### [YOUR GOAL]
Among the records that follow, set down only the lines from the one containing "ATOM 143 N N" to the one containing "ATOM 162 C CA", both included, exactly.

PROVIDED ENTRIES START

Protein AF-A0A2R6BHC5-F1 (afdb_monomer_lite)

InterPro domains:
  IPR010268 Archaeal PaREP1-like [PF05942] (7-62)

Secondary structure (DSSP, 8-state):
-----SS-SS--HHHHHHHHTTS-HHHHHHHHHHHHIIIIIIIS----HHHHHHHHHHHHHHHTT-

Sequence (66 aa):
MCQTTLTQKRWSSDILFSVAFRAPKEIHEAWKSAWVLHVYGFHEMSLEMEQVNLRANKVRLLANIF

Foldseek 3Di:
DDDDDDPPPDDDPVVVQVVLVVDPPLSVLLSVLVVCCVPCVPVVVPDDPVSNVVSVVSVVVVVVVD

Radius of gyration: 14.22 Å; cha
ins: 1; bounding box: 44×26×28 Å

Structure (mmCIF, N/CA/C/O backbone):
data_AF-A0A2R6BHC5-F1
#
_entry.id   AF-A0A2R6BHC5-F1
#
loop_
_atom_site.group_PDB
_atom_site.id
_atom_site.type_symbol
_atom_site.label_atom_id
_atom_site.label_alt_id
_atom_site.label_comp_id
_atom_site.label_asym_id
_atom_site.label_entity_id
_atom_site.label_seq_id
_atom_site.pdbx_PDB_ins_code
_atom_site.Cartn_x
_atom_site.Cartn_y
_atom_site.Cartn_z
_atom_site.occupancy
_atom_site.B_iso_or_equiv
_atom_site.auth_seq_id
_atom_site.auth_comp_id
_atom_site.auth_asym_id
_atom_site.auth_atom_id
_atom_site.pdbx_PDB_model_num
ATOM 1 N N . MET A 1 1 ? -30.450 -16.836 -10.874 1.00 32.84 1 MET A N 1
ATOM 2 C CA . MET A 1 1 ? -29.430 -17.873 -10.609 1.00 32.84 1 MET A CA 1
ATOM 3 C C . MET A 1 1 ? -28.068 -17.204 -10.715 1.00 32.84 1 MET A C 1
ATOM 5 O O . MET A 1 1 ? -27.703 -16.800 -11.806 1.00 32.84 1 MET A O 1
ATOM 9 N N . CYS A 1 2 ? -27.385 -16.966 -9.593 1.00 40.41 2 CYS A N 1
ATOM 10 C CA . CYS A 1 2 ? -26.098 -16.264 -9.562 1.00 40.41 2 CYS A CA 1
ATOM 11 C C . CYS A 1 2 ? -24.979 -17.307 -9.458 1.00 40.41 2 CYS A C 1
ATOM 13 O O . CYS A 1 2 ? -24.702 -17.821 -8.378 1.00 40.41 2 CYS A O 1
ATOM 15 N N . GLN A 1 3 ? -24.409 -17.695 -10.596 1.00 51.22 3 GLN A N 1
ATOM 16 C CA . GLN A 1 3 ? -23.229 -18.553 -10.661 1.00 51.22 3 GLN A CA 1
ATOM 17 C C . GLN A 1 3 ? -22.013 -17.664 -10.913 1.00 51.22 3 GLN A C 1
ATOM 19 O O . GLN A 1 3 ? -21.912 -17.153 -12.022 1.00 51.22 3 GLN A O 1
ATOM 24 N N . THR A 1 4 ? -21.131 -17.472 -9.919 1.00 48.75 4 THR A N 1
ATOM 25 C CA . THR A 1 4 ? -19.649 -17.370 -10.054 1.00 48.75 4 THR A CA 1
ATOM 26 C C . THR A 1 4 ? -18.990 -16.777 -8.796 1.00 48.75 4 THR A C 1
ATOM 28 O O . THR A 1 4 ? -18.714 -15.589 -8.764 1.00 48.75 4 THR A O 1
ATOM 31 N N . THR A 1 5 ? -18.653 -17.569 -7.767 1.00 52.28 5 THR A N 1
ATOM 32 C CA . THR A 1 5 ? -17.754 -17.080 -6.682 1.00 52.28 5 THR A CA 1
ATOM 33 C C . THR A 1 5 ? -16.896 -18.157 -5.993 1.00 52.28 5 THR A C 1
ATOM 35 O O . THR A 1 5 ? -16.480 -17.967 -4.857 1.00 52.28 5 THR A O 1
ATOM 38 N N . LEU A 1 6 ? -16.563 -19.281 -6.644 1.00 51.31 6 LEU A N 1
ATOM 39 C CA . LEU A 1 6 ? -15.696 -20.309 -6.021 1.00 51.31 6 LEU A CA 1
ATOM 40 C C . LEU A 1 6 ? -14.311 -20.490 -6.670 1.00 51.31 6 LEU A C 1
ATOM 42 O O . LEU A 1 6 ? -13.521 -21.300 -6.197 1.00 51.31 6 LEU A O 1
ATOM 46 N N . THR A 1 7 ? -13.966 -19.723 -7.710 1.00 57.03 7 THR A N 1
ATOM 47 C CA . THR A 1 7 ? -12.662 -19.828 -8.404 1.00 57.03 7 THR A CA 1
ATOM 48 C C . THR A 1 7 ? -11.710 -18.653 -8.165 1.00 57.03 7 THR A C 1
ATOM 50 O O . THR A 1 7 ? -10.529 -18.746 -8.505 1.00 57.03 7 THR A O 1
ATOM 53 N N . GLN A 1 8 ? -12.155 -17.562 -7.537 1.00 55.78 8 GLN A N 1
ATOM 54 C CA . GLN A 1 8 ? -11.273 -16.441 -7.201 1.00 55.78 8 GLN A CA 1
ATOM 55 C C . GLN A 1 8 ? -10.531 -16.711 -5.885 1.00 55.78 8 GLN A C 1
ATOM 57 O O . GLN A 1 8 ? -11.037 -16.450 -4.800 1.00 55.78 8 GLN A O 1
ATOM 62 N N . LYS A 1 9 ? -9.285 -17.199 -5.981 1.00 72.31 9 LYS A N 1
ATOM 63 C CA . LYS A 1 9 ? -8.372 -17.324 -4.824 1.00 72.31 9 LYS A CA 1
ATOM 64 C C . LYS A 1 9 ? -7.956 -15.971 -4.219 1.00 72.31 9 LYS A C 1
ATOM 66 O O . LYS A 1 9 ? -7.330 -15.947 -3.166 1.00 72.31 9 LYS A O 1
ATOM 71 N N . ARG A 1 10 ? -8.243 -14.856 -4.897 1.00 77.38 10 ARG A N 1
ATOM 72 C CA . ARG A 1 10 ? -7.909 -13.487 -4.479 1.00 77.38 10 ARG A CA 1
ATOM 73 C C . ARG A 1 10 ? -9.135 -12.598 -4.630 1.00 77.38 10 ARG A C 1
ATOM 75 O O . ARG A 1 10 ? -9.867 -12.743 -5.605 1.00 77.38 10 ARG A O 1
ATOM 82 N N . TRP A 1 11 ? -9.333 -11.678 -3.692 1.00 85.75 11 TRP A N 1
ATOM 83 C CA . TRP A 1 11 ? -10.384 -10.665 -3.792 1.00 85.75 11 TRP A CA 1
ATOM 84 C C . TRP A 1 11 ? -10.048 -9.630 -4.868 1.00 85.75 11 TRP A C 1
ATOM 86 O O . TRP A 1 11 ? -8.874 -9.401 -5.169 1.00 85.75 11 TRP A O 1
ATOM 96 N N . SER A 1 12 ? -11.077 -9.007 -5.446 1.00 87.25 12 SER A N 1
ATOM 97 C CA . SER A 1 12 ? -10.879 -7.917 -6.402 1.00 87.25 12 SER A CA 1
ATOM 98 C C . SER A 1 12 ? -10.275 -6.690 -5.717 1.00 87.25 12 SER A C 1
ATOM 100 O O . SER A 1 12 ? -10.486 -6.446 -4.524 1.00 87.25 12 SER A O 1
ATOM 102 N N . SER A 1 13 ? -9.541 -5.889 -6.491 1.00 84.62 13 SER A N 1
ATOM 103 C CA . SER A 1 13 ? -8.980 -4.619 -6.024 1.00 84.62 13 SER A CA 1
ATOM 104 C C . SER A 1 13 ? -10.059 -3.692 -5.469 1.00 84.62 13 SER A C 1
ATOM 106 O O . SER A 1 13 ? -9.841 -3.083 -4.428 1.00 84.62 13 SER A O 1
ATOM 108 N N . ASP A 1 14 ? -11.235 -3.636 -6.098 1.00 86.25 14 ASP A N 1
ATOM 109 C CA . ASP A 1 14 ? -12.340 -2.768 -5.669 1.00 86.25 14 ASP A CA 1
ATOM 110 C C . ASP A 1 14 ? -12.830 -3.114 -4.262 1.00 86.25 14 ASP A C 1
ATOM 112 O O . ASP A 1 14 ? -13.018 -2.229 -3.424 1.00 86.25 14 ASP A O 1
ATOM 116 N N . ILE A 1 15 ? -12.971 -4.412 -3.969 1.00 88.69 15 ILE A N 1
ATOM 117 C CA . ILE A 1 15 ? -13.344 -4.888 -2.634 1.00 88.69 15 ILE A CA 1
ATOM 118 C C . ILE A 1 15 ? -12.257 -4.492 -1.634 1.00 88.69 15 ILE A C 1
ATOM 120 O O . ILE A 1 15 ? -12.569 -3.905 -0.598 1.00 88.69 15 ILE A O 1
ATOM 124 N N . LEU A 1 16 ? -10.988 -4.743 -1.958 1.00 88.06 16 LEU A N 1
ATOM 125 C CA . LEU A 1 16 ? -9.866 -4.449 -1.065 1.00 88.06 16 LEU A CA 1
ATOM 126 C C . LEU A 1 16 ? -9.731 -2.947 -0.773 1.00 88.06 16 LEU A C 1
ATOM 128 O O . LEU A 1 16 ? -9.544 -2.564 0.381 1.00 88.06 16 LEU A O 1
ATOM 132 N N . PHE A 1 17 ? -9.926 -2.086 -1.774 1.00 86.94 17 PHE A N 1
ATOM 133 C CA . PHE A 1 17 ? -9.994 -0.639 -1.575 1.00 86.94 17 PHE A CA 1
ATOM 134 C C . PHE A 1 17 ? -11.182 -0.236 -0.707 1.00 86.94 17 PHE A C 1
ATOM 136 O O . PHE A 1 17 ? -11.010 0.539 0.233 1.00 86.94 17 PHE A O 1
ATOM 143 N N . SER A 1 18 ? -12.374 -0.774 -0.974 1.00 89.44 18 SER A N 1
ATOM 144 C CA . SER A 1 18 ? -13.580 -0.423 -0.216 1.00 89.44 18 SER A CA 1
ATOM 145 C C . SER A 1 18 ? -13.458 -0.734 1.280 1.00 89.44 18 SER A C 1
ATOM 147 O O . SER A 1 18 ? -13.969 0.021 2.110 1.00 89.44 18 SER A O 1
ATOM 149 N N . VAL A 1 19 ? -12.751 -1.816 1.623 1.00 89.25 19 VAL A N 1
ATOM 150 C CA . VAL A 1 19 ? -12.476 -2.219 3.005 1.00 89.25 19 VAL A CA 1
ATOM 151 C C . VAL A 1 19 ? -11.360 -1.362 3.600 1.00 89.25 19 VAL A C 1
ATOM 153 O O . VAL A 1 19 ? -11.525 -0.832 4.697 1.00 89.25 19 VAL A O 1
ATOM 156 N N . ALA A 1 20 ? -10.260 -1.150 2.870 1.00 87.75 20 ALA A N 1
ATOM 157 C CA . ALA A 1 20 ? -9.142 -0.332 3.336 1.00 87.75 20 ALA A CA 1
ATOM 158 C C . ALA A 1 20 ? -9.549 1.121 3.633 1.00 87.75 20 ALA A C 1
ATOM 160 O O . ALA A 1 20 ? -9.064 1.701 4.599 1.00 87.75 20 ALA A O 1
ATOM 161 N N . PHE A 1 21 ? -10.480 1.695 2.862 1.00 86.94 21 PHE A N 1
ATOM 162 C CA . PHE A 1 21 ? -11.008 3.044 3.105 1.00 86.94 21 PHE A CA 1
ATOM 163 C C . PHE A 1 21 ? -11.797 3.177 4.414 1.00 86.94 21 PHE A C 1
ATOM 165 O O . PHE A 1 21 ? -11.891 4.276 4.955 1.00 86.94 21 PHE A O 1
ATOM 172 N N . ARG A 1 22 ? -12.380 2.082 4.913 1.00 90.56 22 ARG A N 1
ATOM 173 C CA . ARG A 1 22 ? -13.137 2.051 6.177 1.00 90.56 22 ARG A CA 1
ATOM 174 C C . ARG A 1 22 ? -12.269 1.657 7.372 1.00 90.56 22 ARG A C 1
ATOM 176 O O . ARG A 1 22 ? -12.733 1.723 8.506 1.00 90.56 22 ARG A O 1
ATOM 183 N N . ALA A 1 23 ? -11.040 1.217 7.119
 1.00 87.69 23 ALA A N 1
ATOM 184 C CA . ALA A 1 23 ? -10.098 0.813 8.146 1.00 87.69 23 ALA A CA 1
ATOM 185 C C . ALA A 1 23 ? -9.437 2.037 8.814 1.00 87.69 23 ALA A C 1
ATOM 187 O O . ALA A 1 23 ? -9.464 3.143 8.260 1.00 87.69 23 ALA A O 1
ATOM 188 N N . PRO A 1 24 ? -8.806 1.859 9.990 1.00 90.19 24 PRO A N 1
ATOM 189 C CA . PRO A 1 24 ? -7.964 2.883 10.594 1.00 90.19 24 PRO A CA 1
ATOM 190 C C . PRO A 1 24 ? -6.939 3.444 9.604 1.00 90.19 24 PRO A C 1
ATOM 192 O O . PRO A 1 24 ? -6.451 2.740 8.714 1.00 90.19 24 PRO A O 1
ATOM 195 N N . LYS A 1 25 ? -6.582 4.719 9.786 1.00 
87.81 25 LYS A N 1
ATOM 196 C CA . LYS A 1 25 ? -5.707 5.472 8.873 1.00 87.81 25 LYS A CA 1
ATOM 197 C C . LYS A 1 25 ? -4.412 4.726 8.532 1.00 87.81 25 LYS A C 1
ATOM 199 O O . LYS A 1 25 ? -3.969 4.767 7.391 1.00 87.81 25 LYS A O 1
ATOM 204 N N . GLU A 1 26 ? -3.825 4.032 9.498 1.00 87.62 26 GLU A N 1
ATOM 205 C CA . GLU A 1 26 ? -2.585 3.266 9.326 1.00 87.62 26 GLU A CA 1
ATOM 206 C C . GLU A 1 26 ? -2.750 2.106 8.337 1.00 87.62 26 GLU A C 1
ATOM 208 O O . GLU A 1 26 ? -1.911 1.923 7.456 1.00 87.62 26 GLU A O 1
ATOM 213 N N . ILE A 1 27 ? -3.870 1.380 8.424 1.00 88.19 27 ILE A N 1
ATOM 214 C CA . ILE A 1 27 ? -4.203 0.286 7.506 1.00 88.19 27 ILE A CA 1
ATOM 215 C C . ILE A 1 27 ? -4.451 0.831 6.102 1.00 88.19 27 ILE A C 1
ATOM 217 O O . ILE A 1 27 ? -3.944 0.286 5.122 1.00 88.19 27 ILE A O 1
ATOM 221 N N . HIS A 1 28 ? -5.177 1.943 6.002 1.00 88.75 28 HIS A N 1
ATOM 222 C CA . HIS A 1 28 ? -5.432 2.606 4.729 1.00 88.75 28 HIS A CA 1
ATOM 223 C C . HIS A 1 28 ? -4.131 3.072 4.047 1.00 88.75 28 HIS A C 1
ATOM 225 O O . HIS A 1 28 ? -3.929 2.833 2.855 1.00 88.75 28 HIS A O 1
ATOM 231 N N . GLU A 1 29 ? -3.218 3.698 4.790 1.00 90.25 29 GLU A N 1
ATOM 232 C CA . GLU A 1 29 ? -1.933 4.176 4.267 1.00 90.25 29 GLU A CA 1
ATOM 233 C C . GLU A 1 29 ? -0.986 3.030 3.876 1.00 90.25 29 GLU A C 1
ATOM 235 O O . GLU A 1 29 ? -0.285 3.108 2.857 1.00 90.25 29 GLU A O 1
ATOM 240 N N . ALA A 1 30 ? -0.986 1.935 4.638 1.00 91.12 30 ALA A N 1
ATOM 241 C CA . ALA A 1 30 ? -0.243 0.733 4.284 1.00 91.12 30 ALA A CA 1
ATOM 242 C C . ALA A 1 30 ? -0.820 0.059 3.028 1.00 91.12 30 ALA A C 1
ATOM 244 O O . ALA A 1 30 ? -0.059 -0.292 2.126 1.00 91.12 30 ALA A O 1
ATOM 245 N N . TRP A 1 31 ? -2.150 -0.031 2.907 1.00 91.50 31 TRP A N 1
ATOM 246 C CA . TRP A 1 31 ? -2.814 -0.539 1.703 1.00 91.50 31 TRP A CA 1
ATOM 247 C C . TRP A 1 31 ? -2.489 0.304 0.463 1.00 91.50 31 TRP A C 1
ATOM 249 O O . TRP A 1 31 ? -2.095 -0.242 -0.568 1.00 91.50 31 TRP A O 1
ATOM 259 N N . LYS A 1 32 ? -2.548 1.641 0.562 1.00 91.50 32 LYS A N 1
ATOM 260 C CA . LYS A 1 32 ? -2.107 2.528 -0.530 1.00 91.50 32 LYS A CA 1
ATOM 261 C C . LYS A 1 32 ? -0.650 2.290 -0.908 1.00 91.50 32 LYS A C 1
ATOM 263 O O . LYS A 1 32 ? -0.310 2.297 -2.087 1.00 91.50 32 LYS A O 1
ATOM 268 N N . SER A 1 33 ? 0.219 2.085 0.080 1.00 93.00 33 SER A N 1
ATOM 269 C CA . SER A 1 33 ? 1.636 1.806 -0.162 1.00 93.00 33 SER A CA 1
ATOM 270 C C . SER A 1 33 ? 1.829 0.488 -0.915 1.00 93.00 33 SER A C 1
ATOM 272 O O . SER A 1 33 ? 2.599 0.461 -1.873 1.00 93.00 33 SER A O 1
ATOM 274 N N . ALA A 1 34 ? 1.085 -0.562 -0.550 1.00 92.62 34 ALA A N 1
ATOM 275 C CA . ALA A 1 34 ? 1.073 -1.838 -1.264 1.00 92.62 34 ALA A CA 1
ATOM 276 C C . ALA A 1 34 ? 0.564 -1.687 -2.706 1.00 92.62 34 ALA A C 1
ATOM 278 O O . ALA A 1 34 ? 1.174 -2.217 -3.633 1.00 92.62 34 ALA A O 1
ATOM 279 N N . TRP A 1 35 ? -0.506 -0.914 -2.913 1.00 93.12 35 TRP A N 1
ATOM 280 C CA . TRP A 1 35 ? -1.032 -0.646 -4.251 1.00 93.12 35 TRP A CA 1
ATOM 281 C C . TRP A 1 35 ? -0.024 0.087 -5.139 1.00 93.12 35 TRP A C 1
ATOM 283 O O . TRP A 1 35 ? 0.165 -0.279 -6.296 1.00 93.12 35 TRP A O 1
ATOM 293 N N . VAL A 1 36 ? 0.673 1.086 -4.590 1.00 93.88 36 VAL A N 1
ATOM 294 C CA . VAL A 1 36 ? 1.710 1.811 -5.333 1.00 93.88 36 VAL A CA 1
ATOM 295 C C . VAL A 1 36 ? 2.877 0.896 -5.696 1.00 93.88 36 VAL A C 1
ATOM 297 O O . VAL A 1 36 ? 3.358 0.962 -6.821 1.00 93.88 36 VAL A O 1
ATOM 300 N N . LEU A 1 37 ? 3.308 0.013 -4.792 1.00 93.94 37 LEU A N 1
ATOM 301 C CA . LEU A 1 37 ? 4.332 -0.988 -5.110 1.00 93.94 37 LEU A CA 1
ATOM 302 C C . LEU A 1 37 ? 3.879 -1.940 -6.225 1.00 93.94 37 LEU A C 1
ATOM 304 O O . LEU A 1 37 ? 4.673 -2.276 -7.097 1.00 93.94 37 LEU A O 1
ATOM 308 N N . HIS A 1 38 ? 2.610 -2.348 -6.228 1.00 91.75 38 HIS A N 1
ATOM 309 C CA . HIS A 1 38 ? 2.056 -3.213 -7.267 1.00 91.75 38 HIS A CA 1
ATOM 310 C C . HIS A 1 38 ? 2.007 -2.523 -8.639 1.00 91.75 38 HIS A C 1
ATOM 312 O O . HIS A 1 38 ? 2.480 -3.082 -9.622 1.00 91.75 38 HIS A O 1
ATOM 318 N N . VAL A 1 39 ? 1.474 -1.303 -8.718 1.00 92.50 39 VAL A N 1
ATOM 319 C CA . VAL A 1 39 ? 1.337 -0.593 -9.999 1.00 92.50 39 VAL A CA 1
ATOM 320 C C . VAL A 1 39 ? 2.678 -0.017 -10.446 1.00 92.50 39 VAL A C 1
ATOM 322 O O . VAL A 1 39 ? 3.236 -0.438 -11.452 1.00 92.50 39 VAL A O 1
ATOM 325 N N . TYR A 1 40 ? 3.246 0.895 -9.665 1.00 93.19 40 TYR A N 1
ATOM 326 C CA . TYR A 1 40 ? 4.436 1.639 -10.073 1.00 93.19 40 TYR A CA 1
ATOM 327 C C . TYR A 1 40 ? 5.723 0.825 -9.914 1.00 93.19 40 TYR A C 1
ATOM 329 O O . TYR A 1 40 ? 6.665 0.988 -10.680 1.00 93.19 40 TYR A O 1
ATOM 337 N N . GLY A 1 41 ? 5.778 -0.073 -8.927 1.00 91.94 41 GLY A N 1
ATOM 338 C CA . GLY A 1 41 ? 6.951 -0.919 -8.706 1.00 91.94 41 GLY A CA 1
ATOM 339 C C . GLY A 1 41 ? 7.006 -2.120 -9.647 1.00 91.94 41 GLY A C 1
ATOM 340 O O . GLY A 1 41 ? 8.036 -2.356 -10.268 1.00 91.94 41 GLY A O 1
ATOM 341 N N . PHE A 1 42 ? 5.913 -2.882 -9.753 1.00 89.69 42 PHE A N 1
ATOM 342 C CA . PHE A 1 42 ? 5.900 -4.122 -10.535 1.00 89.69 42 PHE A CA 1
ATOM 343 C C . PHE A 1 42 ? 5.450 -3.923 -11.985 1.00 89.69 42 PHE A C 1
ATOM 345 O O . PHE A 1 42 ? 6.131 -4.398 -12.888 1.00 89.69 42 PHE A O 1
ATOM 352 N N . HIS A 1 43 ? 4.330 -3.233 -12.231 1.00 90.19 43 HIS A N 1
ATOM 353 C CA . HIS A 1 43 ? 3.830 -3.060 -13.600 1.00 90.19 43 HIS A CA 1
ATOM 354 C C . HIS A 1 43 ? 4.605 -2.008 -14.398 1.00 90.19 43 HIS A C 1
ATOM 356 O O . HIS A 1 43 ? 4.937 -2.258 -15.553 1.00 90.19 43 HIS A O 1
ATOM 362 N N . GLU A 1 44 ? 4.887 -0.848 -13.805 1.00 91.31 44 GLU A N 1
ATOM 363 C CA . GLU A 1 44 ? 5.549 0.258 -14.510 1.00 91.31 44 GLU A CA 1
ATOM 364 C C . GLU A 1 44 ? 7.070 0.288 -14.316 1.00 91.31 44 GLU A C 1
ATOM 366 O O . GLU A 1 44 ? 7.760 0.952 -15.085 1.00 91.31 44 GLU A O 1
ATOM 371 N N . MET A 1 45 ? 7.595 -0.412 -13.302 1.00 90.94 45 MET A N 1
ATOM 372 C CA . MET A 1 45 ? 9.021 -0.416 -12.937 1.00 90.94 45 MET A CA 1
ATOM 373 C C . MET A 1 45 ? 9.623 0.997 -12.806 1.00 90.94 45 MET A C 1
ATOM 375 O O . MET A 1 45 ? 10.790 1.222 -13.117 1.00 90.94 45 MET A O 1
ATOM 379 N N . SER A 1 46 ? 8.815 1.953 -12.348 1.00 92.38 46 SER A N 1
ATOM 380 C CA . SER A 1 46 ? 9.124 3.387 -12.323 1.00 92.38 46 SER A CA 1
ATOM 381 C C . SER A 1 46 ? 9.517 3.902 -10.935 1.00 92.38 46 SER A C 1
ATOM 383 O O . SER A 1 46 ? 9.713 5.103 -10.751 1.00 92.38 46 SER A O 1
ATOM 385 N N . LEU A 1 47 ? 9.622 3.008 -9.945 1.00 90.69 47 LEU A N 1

PROVIDED ENTRIES END

### [REPLY]
ATOM 143 N N . SER A 1 18 ? -12.374 -0.774 -0.974 1.00 89.44 18 SER A N 1
ATOM 144 C CA . SER A 1 18 ? -13.580 -0.423 -0.216 1.00 89.44 18 SER A CA 1
ATOM 145 C C . SER A 1 18 ? -13.458 -0.734 1.280 1.00 89.44 18 SER A C 1
ATOM 147 O O . SER A 1 18 ? -13.969 0.021 2.110 1.00 89.44 18 SER A O 1
ATOM 149 N N . VAL A 1 19 ? -12.751 -1.816 1.623 1.00 89.25 19 VAL A N 1
ATOM 150 C CA . VAL A 1 19 ? -12.476 -2.219 3.005 1.00 89.25 19 VAL A CA 1
ATOM 151 C C . VAL A 1 19 ? -11.360 -1.362 3.600 1.00 89.25 19 VAL A C 1
ATOM 153 O O . VAL A 1 19 ? -11.525 -0.832 4.697 1.00 89.25 19 VAL A O 1
ATOM 156 N N . ALA A 1 20 ? -10.260 -1.150 2.870 1.00 87.75 20 ALA A N 1
ATOM 157 C CA . ALA A 1 20 ? -9.142 -0.332 3.336 1.00 87.75 20 ALA A CA 1
ATOM 158 C C . ALA A 1 20 ? -9.549 1.121 3.633 1.00 87.75 20 ALA A C 1
ATOM 160 O O . ALA A 1 20 ? -9.064 1.701 4.599 1.00 87.75 20 ALA A O 1
ATOM 161 N N . PHE A 1 21 ? -10.480 1.695 2.862 1.00 86.94 21 PHE A N 1
ATOM 162 C CA . PHE A 1 21 ? -11.008 3.044 3.105 1.00 86.94 21 PHE A CA 1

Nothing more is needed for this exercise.